→ **WHAT IS NEEDED**
Among the entries below, which lines run from the line with "ATOM 227 C C" through the line with "ATOM 250 C C"? Retype those, both ends included, exactly and without pictures.

→ **RECORDS TO USE**
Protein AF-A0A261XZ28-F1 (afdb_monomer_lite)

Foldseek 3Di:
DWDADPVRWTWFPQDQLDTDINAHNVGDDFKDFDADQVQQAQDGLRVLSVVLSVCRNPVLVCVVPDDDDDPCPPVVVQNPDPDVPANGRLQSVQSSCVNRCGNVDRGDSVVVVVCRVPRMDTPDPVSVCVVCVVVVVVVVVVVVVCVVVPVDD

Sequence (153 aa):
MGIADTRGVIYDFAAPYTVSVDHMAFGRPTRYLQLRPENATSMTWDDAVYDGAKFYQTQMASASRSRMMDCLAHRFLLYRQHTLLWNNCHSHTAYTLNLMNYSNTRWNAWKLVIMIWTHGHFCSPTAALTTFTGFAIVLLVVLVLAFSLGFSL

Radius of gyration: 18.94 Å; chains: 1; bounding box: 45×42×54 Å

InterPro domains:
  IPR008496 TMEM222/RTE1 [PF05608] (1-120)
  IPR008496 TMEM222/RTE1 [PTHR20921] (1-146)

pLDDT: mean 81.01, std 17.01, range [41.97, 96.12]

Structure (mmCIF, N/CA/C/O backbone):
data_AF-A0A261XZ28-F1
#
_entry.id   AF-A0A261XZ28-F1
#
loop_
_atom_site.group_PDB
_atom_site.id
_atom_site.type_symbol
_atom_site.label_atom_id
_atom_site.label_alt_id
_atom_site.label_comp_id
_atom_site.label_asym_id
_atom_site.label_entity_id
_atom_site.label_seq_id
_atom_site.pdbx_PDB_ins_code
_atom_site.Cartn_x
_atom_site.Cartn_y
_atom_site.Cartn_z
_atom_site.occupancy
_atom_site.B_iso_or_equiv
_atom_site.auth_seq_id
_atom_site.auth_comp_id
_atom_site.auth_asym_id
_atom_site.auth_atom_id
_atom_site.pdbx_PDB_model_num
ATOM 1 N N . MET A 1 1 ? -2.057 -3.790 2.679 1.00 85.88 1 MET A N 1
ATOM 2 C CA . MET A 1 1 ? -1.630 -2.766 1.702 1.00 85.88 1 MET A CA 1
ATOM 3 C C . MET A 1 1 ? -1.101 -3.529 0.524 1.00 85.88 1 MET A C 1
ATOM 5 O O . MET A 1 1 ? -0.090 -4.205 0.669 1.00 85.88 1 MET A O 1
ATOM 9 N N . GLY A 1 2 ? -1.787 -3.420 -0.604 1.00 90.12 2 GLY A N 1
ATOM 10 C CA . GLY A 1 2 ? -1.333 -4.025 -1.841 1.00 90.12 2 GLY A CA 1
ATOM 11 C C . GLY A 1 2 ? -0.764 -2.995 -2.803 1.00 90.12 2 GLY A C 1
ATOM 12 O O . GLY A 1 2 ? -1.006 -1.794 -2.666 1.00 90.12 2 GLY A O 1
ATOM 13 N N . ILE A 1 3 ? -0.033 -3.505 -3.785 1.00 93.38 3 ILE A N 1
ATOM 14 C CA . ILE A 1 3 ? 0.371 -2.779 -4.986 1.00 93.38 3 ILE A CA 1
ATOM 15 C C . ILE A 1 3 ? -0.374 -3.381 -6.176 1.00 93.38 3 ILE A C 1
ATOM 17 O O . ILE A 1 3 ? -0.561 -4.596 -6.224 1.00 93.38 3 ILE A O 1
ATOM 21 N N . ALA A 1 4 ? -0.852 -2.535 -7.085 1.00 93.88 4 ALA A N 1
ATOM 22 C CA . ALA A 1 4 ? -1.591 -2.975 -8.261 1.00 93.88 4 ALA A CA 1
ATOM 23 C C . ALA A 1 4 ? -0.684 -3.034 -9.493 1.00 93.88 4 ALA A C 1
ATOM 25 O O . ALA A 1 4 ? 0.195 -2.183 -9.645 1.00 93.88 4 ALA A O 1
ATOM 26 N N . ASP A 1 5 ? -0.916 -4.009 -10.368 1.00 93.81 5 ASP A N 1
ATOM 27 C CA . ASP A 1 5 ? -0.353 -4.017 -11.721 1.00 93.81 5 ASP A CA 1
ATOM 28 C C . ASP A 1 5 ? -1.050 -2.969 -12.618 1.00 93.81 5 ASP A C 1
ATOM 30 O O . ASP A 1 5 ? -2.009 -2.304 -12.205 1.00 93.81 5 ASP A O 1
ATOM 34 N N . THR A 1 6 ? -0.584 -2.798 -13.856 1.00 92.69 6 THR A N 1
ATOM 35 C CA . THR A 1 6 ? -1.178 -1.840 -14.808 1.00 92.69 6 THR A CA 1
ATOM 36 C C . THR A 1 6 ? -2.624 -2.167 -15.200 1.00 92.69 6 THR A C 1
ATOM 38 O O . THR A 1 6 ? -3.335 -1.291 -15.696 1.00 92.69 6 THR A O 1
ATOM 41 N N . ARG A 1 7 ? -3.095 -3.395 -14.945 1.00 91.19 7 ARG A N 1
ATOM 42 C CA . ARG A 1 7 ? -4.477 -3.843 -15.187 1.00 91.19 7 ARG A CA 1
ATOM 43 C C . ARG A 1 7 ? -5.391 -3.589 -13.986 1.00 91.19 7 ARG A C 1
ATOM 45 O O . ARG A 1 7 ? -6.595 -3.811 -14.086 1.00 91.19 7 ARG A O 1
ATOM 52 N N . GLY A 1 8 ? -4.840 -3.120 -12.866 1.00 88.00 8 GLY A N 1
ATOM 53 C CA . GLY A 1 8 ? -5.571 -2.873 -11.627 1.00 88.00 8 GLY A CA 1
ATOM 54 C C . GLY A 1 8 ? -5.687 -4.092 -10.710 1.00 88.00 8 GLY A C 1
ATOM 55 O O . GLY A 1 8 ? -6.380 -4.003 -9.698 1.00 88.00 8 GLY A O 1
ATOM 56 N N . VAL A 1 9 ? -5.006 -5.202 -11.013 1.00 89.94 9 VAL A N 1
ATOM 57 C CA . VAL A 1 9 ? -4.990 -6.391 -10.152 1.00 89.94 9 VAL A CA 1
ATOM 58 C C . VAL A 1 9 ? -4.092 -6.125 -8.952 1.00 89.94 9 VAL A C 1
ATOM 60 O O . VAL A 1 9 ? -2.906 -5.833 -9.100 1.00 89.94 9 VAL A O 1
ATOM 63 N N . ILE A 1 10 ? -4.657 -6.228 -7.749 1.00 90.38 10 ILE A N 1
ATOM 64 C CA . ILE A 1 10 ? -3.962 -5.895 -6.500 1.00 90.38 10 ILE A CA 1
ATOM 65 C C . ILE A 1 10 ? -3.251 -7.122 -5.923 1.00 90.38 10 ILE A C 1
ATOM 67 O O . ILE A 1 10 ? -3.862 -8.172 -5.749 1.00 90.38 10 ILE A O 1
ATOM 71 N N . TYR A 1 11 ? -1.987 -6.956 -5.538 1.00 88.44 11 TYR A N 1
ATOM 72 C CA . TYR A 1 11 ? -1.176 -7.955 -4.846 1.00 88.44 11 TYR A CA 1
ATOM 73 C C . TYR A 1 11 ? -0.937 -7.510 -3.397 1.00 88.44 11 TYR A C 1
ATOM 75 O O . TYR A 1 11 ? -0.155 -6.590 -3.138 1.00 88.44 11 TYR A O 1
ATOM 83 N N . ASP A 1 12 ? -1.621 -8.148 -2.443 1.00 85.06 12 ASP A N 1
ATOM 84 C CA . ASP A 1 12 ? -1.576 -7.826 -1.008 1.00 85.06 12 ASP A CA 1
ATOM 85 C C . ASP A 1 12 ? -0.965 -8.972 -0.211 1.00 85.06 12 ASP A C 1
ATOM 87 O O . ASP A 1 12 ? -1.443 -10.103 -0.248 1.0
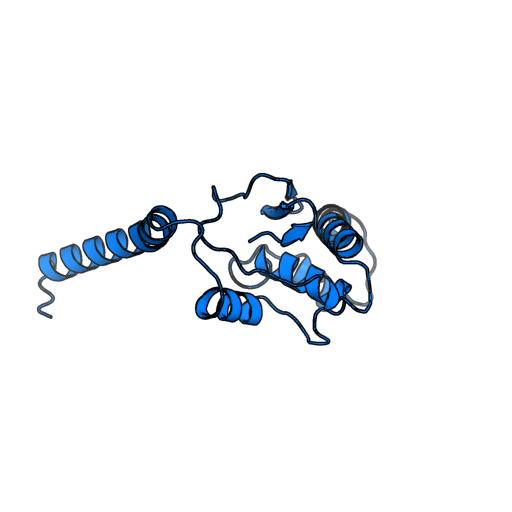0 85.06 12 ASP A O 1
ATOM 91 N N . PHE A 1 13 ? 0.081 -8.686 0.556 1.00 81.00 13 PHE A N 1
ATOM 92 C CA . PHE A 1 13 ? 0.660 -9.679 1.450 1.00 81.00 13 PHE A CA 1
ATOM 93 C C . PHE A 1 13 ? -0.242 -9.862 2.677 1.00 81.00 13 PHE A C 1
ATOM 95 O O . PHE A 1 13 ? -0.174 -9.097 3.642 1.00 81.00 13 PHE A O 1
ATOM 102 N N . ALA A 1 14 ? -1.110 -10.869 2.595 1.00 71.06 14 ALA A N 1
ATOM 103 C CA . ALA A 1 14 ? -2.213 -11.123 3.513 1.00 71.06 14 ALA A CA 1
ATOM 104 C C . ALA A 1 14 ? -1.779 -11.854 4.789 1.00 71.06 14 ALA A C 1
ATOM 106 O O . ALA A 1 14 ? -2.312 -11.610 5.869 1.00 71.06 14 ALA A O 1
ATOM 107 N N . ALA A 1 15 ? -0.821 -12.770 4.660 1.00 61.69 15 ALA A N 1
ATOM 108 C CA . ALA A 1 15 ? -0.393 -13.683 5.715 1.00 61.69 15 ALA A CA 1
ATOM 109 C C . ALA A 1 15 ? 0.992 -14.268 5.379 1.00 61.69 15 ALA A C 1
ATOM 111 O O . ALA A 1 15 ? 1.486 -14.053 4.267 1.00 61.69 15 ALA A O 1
--
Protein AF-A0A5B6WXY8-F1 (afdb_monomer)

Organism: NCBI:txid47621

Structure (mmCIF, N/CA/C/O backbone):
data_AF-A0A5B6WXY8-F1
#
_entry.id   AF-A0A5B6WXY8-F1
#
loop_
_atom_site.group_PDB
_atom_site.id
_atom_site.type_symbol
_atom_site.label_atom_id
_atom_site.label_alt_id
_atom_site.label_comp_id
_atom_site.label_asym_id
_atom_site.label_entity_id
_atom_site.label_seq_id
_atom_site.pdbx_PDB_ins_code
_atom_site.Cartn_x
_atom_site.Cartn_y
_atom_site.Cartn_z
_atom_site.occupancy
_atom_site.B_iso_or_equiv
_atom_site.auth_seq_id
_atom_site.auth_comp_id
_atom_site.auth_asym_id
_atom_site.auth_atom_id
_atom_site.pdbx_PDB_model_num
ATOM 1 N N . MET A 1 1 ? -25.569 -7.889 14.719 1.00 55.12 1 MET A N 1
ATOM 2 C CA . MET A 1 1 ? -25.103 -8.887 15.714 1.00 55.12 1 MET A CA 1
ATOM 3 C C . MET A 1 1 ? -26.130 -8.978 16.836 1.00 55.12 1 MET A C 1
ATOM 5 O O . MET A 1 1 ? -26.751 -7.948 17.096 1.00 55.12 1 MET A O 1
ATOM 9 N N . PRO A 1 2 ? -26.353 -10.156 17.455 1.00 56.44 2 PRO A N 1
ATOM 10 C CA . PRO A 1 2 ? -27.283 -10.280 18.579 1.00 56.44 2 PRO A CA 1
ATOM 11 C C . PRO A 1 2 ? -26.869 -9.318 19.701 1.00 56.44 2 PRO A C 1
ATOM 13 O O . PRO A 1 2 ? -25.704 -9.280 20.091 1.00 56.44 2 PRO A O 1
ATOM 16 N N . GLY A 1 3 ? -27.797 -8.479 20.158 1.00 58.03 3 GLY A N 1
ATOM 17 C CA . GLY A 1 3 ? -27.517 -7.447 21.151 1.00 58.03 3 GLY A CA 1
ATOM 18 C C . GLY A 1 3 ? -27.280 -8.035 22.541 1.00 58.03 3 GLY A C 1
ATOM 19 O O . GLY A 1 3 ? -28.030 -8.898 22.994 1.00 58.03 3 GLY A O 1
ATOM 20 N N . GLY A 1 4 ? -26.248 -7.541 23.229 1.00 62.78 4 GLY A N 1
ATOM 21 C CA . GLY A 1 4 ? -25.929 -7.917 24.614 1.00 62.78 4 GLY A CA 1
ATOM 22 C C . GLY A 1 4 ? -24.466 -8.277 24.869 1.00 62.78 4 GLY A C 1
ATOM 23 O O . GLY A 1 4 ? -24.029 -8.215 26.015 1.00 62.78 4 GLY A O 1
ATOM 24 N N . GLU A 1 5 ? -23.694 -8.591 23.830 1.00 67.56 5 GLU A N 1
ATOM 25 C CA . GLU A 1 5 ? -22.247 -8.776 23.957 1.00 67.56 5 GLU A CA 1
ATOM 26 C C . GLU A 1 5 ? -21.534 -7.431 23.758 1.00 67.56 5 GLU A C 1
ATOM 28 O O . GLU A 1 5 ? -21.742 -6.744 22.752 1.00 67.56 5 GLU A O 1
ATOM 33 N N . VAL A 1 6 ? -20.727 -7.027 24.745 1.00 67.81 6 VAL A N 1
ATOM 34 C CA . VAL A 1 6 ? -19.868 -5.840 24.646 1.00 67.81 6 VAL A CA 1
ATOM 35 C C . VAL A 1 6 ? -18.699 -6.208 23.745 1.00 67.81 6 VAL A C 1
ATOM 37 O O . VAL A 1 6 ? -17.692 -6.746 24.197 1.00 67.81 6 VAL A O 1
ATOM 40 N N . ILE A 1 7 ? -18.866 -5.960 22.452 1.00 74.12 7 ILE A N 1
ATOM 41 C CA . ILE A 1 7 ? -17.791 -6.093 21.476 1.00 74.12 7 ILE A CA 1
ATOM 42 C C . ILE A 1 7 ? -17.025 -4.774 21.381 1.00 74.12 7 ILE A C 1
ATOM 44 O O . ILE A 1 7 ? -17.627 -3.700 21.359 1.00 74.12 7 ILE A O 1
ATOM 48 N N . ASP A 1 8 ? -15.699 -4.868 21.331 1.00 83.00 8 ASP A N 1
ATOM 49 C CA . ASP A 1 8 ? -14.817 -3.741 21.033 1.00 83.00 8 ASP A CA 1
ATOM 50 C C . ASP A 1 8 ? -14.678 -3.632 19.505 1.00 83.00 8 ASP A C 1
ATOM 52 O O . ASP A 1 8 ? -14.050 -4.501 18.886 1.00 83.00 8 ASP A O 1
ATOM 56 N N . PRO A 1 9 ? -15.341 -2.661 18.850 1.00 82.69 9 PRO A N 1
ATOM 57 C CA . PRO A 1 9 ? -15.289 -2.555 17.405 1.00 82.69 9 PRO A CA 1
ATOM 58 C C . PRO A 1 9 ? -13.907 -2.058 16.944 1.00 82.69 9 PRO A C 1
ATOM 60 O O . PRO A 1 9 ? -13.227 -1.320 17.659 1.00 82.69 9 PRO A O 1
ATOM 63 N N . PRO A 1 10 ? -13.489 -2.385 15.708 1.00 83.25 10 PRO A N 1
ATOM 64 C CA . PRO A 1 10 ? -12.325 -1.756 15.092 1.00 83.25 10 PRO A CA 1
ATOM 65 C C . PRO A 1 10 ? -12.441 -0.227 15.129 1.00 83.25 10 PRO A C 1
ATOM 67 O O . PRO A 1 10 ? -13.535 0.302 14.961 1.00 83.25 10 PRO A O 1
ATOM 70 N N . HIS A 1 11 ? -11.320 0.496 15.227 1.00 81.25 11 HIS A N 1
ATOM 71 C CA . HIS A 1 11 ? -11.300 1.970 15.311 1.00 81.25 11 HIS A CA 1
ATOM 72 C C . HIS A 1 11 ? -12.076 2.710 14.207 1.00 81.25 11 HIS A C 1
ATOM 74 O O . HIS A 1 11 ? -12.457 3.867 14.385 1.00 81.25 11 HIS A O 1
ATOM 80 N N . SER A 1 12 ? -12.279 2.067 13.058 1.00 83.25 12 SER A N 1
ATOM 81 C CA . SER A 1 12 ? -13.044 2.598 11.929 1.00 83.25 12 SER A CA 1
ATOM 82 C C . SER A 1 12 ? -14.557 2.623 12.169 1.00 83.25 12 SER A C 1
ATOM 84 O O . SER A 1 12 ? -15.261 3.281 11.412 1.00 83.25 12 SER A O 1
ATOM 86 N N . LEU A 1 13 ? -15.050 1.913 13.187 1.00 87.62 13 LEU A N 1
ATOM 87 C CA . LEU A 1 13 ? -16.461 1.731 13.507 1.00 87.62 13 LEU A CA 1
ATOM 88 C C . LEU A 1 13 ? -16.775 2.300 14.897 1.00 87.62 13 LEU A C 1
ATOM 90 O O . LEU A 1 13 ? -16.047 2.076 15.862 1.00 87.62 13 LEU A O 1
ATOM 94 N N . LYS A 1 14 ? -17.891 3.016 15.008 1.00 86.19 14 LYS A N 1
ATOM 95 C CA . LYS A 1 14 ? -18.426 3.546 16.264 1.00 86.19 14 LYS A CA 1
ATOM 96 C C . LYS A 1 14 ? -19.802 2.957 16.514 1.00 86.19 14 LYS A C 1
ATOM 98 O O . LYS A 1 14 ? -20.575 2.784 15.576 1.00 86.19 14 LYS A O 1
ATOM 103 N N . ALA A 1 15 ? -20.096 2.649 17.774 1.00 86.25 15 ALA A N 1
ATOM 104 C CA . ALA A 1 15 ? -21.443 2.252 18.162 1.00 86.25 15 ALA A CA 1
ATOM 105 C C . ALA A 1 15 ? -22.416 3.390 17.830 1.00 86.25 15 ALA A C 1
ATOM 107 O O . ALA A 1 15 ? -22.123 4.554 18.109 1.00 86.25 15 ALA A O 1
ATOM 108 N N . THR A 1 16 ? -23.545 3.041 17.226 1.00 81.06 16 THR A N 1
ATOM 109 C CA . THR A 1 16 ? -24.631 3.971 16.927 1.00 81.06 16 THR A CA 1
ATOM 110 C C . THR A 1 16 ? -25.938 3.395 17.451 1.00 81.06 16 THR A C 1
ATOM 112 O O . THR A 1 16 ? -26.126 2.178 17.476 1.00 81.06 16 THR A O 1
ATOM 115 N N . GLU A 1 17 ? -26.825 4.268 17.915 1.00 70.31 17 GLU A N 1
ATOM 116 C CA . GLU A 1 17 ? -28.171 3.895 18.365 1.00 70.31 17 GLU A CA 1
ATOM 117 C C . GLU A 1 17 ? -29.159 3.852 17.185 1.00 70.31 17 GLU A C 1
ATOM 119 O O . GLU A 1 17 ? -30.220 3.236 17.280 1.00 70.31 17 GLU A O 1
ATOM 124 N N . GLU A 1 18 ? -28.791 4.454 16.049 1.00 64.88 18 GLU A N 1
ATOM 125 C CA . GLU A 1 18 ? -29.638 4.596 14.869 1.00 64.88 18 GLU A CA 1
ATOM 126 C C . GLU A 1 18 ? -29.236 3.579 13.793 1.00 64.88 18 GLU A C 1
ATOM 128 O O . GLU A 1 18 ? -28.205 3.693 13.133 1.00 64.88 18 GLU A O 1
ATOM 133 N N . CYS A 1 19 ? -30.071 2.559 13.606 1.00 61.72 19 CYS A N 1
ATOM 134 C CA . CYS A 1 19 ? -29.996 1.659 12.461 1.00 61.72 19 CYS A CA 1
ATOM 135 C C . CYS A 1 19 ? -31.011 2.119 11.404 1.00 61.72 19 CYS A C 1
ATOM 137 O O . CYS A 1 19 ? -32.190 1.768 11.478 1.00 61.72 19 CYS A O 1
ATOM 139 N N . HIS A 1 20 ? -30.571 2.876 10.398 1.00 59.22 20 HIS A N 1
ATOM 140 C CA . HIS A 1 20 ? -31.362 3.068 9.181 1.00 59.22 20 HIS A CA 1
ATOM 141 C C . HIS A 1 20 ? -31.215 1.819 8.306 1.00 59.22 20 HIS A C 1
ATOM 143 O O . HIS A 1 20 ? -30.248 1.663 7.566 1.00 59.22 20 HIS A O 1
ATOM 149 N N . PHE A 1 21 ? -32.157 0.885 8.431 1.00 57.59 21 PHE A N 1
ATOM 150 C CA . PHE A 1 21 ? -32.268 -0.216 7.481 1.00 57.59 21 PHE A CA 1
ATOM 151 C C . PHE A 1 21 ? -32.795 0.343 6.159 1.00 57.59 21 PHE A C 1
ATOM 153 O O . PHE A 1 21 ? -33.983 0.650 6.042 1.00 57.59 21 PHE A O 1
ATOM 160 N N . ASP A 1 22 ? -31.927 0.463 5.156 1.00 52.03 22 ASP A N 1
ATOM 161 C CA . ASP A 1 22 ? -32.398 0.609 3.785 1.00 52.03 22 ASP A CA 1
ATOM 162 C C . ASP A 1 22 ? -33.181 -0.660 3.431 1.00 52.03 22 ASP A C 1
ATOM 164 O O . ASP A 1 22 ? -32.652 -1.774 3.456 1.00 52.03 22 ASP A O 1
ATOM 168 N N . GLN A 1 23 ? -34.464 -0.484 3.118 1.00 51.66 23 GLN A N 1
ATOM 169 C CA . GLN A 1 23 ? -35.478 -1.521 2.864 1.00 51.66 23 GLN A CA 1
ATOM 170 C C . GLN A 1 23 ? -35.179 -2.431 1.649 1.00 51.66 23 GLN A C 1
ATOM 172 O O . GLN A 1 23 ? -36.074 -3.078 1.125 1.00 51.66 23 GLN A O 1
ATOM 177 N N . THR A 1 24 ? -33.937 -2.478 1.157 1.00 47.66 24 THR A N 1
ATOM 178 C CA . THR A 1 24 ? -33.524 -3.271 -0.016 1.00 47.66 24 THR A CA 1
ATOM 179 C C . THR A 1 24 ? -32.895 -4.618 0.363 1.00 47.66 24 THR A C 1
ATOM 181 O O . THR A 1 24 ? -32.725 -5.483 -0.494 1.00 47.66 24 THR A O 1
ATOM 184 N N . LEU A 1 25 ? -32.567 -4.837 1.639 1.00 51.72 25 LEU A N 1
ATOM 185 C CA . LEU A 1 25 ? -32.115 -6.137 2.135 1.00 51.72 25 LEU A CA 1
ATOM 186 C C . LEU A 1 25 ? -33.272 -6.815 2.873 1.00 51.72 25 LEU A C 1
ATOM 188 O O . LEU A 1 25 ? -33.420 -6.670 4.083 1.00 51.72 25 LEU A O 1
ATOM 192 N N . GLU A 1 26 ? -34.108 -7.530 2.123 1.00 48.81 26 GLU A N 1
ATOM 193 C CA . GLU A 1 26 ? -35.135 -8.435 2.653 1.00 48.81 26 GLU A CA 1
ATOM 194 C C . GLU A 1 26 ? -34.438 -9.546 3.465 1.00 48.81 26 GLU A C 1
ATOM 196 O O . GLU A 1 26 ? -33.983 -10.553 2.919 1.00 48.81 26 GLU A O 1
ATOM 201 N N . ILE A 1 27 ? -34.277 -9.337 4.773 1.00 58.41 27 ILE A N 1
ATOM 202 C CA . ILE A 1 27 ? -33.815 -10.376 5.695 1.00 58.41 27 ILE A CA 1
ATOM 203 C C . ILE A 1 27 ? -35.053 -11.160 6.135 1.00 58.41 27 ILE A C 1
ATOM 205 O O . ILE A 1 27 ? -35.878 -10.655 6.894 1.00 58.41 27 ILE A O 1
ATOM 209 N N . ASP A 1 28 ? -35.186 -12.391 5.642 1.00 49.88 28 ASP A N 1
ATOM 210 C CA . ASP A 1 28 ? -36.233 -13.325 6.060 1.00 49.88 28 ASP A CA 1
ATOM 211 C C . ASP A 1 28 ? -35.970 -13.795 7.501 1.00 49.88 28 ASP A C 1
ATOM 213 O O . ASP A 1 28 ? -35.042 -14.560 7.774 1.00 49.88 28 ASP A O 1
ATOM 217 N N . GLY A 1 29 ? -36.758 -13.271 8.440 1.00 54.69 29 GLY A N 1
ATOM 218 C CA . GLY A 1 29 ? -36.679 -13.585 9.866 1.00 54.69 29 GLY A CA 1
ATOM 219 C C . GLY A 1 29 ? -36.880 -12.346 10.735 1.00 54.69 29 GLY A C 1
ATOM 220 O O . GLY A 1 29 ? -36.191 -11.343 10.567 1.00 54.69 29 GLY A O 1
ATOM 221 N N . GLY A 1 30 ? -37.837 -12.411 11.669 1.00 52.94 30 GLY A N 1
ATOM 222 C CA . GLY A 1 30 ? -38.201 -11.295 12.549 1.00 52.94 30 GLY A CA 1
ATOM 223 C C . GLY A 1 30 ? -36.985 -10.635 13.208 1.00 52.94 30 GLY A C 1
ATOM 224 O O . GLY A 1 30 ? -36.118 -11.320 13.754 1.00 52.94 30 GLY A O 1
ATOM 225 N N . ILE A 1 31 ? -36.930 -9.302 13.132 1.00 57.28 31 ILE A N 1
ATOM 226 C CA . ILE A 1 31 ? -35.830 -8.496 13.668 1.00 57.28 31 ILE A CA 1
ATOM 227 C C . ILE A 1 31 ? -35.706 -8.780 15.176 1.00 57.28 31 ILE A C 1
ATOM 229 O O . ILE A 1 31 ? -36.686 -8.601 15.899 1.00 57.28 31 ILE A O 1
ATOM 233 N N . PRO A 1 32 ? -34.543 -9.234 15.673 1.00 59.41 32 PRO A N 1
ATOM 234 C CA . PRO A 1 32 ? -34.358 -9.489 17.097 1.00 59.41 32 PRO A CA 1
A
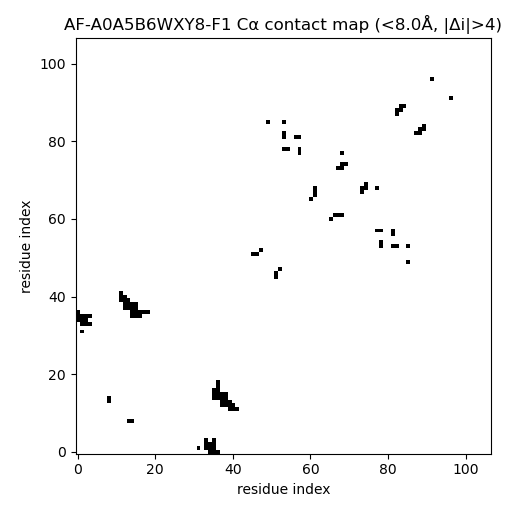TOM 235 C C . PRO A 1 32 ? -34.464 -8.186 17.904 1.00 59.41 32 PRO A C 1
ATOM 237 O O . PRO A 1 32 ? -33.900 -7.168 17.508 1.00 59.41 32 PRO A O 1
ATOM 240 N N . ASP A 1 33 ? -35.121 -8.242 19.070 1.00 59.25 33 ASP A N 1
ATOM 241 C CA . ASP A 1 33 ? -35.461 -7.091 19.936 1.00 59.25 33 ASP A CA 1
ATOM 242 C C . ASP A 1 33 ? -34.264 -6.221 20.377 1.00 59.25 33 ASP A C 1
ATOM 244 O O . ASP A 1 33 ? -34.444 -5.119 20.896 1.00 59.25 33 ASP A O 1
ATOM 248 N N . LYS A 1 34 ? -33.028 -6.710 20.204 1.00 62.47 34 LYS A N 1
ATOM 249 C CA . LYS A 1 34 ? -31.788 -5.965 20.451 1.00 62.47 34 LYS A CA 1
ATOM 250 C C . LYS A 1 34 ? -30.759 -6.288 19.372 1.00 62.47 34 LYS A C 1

→ **SOLUTION FOR THIS TASK**
ATOM 227 C C . ILE A 1 31 ? -35.706 -8.780 15.176 1.00 57.28 31 ILE A C 1
ATOM 229 O O . ILE A 1 31 ? -36.686 -8.601 15.899 1.00 57.28 31 ILE A O 1
ATOM 233 N N . PRO A 1 32 ? -34.543 -9.234 15.673 1.00 59.41 32 PRO A N 1
ATOM 234 C CA . PRO A 1 32 ? -34.358 -9.489 17.097 1.00 59.41 32 PRO A CA 1
A
TOM 235 C C . PRO A 1 32 ? -34.464 -8.186 17.904 1.00 59.41 32 PRO A C 1
ATOM 237 O O . PRO A 1 32 ? -33.900 -7.168 17.508 1.00 59.41 32 PRO A O 1
ATOM 240 N N . ASP A 1 33 ? -35.121 -8.242 19.070 1.00 59.25 33 ASP A N 1
ATOM 241 C CA . ASP A 1 33 ? -35.461 -7.091 19.936 1.00 59.25 33 ASP A CA 1
ATOM 242 C C . ASP A 1 33 ? -34.264 -6.221 20.377 1.00 59.25 33 ASP A C 1
ATOM 244 O O . ASP A 1 33 ? -34.444 -5.119 20.896 1.00 59.25 33 ASP A O 1
ATOM 248 N N . LYS A 1 34 ? -33.028 -6.710 20.204 1.00 62.47 34 LYS A N 1
ATOM 249 C CA . LYS A 1 34 ? -31.788 -5.965 20.451 1.00 62.47 34 LYS A CA 1
ATOM 250 C C . LYS A 1 34 ? -30.759 -6.288 19.372 1.00 62.47 34 LYS A C 1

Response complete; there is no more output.